Judgements

Assistant Commissioner Of Income … vs Sakay Traders on 16 September, 1999

Income Tax Appellate Tribunal – Amritsar
Assistant Commissioner Of Income … vs Sakay Traders on 16 September, 1999
Equivalent citations: 2000 74 ITD 497 Asr


ORDER

D.R. Singh, J.M.

1. The Revenue is in appeal against the order of the CIT(A), Jalandhar in appeal No. 569/92-93/CIT(A)/Jal, dt. 19th March, 1993, on the following effective ground :

“That, on the facts and in the circumstances of the case, the learned CIT(A) has erred in allowing deduction under s. 80HHC by treating the unsigned Audit Report as a valid report. Reliance is placed on the Board’s Circular No. 581, dt. 28th September, 1990.”
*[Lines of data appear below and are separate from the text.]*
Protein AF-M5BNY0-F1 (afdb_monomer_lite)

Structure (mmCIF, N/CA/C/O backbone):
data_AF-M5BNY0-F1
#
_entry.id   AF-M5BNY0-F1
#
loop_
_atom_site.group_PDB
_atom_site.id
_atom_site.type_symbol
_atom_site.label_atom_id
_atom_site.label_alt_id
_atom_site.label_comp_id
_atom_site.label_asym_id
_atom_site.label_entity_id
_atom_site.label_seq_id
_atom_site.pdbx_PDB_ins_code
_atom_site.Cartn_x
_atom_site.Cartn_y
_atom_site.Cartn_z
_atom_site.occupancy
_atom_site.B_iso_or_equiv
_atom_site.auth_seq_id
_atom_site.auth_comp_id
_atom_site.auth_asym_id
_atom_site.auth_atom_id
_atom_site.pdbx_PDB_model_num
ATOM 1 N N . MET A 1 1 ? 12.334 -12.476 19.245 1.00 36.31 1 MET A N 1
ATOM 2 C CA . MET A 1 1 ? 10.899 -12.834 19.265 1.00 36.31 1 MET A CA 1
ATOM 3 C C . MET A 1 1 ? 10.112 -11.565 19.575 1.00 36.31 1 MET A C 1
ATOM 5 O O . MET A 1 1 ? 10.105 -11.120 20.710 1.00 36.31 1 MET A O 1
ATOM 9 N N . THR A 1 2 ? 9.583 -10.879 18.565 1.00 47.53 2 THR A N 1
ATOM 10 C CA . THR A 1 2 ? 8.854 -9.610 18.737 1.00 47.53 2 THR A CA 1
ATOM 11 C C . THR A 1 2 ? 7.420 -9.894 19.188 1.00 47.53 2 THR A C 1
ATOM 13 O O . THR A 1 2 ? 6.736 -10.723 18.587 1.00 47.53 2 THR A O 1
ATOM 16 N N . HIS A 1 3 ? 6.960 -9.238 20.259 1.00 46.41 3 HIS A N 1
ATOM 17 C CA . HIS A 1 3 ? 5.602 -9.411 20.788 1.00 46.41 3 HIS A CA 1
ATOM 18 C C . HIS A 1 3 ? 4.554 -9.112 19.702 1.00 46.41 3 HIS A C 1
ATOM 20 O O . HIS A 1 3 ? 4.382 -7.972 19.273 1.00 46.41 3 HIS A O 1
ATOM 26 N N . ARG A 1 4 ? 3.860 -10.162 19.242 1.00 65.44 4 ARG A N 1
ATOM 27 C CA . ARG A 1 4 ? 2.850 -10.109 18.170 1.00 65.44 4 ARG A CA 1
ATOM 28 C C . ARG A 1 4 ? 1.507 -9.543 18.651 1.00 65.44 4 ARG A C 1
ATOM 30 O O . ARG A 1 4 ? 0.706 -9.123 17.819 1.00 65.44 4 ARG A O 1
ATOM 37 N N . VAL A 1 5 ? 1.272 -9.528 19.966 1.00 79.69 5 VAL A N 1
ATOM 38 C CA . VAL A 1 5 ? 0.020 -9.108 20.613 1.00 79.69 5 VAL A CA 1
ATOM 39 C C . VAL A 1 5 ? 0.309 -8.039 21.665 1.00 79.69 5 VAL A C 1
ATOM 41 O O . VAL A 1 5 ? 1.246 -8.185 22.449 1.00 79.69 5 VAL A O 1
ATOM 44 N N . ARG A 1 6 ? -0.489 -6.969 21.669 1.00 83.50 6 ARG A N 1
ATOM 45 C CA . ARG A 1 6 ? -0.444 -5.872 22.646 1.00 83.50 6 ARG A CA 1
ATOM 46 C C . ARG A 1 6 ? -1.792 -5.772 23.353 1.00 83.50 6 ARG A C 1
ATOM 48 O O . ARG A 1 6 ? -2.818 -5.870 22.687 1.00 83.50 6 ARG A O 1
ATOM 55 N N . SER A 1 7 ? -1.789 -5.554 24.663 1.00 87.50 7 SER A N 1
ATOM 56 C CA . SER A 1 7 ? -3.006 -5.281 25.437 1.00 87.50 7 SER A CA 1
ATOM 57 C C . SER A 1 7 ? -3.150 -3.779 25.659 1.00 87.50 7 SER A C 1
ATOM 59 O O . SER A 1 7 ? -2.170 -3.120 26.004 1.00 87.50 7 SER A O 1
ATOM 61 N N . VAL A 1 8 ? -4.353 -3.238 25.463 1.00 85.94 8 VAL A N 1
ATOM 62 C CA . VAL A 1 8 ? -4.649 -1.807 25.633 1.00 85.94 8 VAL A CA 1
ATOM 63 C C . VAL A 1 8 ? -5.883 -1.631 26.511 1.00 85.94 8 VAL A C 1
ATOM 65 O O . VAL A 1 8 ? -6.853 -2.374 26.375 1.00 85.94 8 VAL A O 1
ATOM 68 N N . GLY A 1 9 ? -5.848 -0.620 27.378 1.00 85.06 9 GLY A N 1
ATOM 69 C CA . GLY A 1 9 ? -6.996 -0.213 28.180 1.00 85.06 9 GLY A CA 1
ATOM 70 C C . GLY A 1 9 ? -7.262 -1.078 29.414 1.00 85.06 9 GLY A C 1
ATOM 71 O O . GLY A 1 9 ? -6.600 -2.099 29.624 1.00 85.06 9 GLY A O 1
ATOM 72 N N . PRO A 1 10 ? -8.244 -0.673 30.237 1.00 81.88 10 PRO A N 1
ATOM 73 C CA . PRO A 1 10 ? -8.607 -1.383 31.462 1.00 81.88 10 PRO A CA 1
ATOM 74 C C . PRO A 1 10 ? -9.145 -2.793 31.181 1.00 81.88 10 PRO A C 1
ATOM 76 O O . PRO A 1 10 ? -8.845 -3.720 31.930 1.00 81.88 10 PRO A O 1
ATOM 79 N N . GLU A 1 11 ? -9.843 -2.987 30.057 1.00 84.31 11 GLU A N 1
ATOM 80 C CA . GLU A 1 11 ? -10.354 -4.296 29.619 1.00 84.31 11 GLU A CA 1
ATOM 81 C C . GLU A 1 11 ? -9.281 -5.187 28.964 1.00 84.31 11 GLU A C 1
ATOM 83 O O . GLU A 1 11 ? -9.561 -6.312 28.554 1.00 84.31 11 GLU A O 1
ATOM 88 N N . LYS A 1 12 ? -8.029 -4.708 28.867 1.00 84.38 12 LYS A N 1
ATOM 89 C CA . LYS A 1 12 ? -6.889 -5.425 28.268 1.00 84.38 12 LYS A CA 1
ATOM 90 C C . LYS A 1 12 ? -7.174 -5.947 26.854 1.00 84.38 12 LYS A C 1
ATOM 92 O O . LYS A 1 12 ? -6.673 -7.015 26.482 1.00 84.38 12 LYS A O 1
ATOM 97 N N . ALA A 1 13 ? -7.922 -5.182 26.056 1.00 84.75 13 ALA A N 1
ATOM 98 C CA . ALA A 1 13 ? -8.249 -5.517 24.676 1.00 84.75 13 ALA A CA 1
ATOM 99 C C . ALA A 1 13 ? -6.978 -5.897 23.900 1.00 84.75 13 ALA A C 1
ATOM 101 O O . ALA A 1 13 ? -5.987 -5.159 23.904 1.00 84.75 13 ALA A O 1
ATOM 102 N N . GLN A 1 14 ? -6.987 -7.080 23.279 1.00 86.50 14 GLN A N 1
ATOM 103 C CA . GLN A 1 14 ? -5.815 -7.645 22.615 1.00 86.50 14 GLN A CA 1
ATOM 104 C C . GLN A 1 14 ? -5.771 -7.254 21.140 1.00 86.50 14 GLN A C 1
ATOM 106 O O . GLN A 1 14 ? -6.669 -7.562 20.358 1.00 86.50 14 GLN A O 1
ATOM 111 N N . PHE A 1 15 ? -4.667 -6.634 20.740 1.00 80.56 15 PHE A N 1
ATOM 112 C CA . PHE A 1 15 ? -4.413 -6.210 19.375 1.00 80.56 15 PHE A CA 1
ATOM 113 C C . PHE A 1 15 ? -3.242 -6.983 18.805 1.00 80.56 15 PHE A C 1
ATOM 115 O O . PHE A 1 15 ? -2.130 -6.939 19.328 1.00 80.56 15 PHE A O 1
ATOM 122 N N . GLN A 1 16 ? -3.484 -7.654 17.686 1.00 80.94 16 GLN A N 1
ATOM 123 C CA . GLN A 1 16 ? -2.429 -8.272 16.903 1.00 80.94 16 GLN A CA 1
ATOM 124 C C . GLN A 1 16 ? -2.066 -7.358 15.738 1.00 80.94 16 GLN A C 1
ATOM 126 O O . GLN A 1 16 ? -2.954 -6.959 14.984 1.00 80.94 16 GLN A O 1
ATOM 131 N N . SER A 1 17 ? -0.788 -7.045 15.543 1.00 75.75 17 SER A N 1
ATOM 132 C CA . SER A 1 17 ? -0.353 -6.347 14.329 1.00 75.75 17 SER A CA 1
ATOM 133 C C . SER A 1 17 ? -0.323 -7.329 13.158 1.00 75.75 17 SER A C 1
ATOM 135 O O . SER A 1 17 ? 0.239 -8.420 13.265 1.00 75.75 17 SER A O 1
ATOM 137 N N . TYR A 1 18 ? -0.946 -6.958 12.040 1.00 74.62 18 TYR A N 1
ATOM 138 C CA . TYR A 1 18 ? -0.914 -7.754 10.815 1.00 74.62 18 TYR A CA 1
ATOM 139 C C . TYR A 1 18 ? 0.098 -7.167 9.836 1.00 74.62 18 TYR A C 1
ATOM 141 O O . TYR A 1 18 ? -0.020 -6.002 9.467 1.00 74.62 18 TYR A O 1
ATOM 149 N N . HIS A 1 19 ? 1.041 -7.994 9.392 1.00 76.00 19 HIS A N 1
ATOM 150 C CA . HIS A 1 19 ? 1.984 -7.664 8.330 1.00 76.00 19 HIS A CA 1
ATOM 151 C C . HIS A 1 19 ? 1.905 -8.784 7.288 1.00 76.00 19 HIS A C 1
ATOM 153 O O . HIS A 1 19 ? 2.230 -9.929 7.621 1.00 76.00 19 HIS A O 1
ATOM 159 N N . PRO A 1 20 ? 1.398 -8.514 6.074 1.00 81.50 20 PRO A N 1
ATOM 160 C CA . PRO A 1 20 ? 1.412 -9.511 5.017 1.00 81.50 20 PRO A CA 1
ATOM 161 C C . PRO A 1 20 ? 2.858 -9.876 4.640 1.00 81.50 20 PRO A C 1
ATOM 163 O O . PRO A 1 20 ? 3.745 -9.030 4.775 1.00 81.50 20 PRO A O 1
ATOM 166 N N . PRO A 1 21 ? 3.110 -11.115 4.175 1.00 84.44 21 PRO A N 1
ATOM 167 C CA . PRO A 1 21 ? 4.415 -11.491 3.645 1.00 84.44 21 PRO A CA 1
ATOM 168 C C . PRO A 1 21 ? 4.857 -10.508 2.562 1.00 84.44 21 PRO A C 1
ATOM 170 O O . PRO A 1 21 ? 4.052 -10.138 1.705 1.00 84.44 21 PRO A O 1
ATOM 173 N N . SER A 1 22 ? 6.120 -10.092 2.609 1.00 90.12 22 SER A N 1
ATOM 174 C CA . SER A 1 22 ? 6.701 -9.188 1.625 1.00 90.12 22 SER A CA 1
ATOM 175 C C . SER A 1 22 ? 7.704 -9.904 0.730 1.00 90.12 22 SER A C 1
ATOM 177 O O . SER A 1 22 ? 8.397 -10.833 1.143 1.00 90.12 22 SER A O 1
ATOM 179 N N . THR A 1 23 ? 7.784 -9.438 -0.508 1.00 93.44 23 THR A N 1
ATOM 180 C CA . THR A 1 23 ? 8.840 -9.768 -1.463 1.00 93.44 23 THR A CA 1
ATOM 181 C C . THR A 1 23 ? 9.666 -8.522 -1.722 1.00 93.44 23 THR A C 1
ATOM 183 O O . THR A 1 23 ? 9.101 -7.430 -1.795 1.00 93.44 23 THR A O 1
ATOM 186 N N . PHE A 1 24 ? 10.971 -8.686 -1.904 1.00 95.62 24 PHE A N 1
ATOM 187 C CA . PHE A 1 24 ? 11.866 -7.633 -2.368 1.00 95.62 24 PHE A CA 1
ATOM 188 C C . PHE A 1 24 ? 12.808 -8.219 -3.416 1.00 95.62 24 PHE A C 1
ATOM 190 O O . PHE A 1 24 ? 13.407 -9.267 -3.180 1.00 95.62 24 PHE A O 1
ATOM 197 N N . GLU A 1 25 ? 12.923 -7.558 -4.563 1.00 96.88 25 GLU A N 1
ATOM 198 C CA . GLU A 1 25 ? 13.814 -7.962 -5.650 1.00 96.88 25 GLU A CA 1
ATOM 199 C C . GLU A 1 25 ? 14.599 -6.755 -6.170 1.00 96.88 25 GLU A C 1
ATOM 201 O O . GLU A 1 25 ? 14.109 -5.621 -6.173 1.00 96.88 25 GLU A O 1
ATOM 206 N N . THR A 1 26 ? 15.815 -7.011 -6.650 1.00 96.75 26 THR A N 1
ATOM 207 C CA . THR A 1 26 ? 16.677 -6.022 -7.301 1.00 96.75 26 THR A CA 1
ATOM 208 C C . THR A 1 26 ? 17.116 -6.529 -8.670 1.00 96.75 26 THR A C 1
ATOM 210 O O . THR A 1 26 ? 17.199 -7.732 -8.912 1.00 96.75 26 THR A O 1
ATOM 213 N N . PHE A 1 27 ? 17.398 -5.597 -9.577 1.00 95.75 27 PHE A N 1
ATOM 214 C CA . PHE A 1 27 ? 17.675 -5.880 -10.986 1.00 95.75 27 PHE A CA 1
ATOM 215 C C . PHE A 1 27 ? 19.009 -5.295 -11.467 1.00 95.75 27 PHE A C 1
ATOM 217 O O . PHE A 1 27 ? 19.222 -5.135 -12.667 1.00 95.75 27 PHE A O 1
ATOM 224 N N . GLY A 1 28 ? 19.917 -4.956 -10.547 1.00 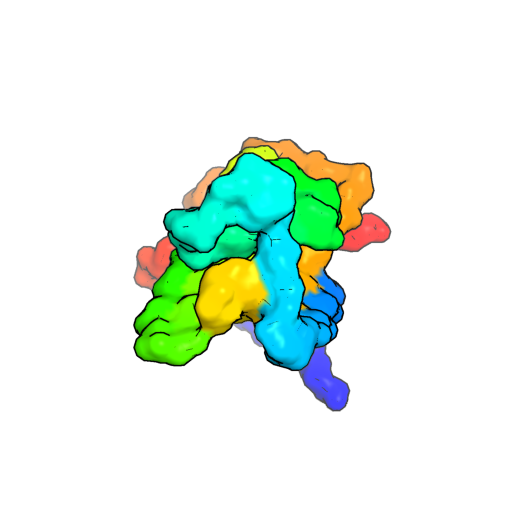92.88 28 GLY A N 1
ATOM 225 C CA . GLY A 1 28 ? 21.235 -4.408 -10.877 1.00 92.88 28 GLY A CA 1
ATOM 226 C C . GLY A 1 28 ? 21.140 -3.151 -11.748 1.00 92.88 28 GLY A C 1
ATOM 227 O O . GLY A 1 28 ? 20.714 -2.103 -11.274 1.00 92.88 28 GLY A O 1
ATOM 228 N N . GLN A 1 29 ? 21.519 -3.272 -13.024 1.00 92.19 29 GLN A N 1
ATOM 229 C CA . GLN A 1 29 ? 21.482 -2.180 -14.013 1.00 92.19 29 GLN A CA 1
ATOM 230 C C . GLN A 1 29 ? 20.062 -1.760 -14.435 1.00 92.19 29 GLN A C 1
ATOM 232 O O . GLN A 1 29 ? 19.889 -0.736 -15.092 1.00 92.19 29 GLN A O 1
ATOM 237 N N . GLY A 1 30 ? 19.050 -2.527 -14.037 1.00 94.00 30 GLY A N 1
ATOM 238 C CA . GLY A 1 30 ? 17.647 -2.239 -14.280 1.00 94.00 30 GLY A CA 1
ATOM 239 C C . GLY A 1 30 ? 17.073 -2.981 -15.484 1.00 94.00 30 GLY A C 1
ATOM 240 O O . GLY A 1 30 ? 17.770 -3.303 -16.447 1.00 94.00 30 GLY A O 1
ATOM 241 N N . ILE A 1 31 ? 15.774 -3.252 -15.413 1.00 95.81 31 ILE A N 1
ATOM 242 C CA . ILE A 1 31 ? 14.997 -3.922 -16.461 1.00 95.81 31 ILE A CA 1
ATOM 243 C C . ILE A 1 31 ? 13.970 -2.973 -17.073 1.00 95.81 31 ILE A C 1
ATOM 245 O O . ILE A 1 31 ? 13.501 -2.034 -16.425 1.00 95.81 31 ILE A O 1
ATOM 249 N N . ASP A 1 32 ? 13.599 -3.245 -18.321 1.00 94.94 32 ASP A N 1
ATOM 250 C CA . ASP A 1 32 ? 12.566 -2.480 -19.016 1.00 94.94 32 ASP A CA 1
ATOM 251 C C . ASP A 1 32 ? 11.183 -2.765 -18.426 1.00 94.94 32 ASP A C 1
ATOM 253 O O . ASP A 1 32 ? 10.799 -3.922 -18.209 1.00 94.94 32 ASP A O 1
ATOM 257 N N . HIS A 1 33 ? 10.410 -1.702 -18.211 1.00 92.69 33 HIS A N 1
ATOM 258 C CA . HIS A 1 33 ? 9.005 -1.823 -17.844 1.00 92.69 33 HIS A CA 1
ATOM 259 C C . HIS A 1 33 ? 8.149 -2.138 -19.092 1.00 92.69 33 HIS A C 1
ATOM 261 O O . HIS A 1 33 ? 8.570 -1.910 -20.232 1.00 92.69 33 HIS A O 1
ATOM 267 N N . PRO A 1 34 ? 6.924 -2.672 -18.928 1.00 93.00 34 PRO A N 1
ATOM 268 C CA . PRO A 1 34 ? 6.101 -3.101 -20.062 1.00 93.00 34 PRO A CA 1
ATOM 269 C C . PRO A 1 34 ? 5.780 -2.015 -21.100 1.00 93.00 34 PRO A C 1
ATOM 271 O O . PRO A 1 34 ? 5.551 -2.351 -22.260 1.00 93.00 34 PRO A O 1
ATOM 274 N N . LEU A 1 35 ? 5.768 -0.730 -20.724 1.00 91.50 35 LEU A N 1
ATOM 275 C CA . LEU A 1 35 ? 5.473 0.357 -21.669 1.00 91.50 35 LEU A CA 1
ATOM 276 C C . LEU A 1 35 ? 6.640 0.615 -22.633 1.00 91.50 35 LEU A C 1
ATOM 278 O O . LEU A 1 35 ? 6.390 0.891 -23.805 1.00 91.50 35 LEU A O 1
ATOM 282 N N . THR A 1 36 ? 7.892 0.409 -22.203 1.00 87.75 36 THR A N 1
ATOM 283 C CA . THR A 1 36 ? 9.063 0.477 -23.095 1.00 87.75 36 THR A CA 1
ATOM 284 C C . THR A 1 36 ? 8.930 -0.524 -24.241 1.00 87.75 36 THR A C 1
ATOM 286 O O . THR A 1 36 ? 9.172 -0.192 -25.400 1.00 87.75 36 THR A O 1
ATOM 289 N N . LYS A 1 37 ? 8.450 -1.740 -23.942 1.00 83.31 37 LYS A N 1
ATOM 290 C CA . LYS A 1 37 ? 8.197 -2.789 -24.949 1.00 83.31 37 LYS A CA 1
ATOM 291 C C . LYS A 1 37 ? 7.089 -2.418 -25.939 1.00 83.31 37 LYS A C 1
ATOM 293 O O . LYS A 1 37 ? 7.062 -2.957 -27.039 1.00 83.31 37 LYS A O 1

2. Stated briefly, the facts pertaining to this ground are that the case was processed under s. 143(1)(a) of the Act on 2nd November, 1992. While processing this case adjustment to the extent of Rs. 1,55,73,426 was made observing, “No audit report in support of deduction under s. 80HHC for claiming deduction at Rs. 1,55,73,426 is furnished along with the return as required under s. 80HHC(4). Hence, no such deduction is admissible and as such the same is disallowed and added back.” Thereafter an application under s. 154 of the Act was moved by the assessee pointing out that audit report in Form No. 10CCAC was furnished along with the return. Due to inadvertent mistake unsigned copy was attached with the return which was filed on 30th October, 1992. Thereafter, copy of the said report was filed on 2nd November, 1992. Therefore, there was mistake apparent from record in not allowing the deduction claimed which needs rectification. The AO did not accept these contentions and rejected the application under s. 154 of the Act holding that filing of the audit report for claiming the said deduction was the statutory requirement and this requirement had not been complied with by the assessee. According to him the unsigned report could not be treated as valid audit report. Thus, after detailed discussion in the impugned order he rejected the application made under s. 154 of the Act.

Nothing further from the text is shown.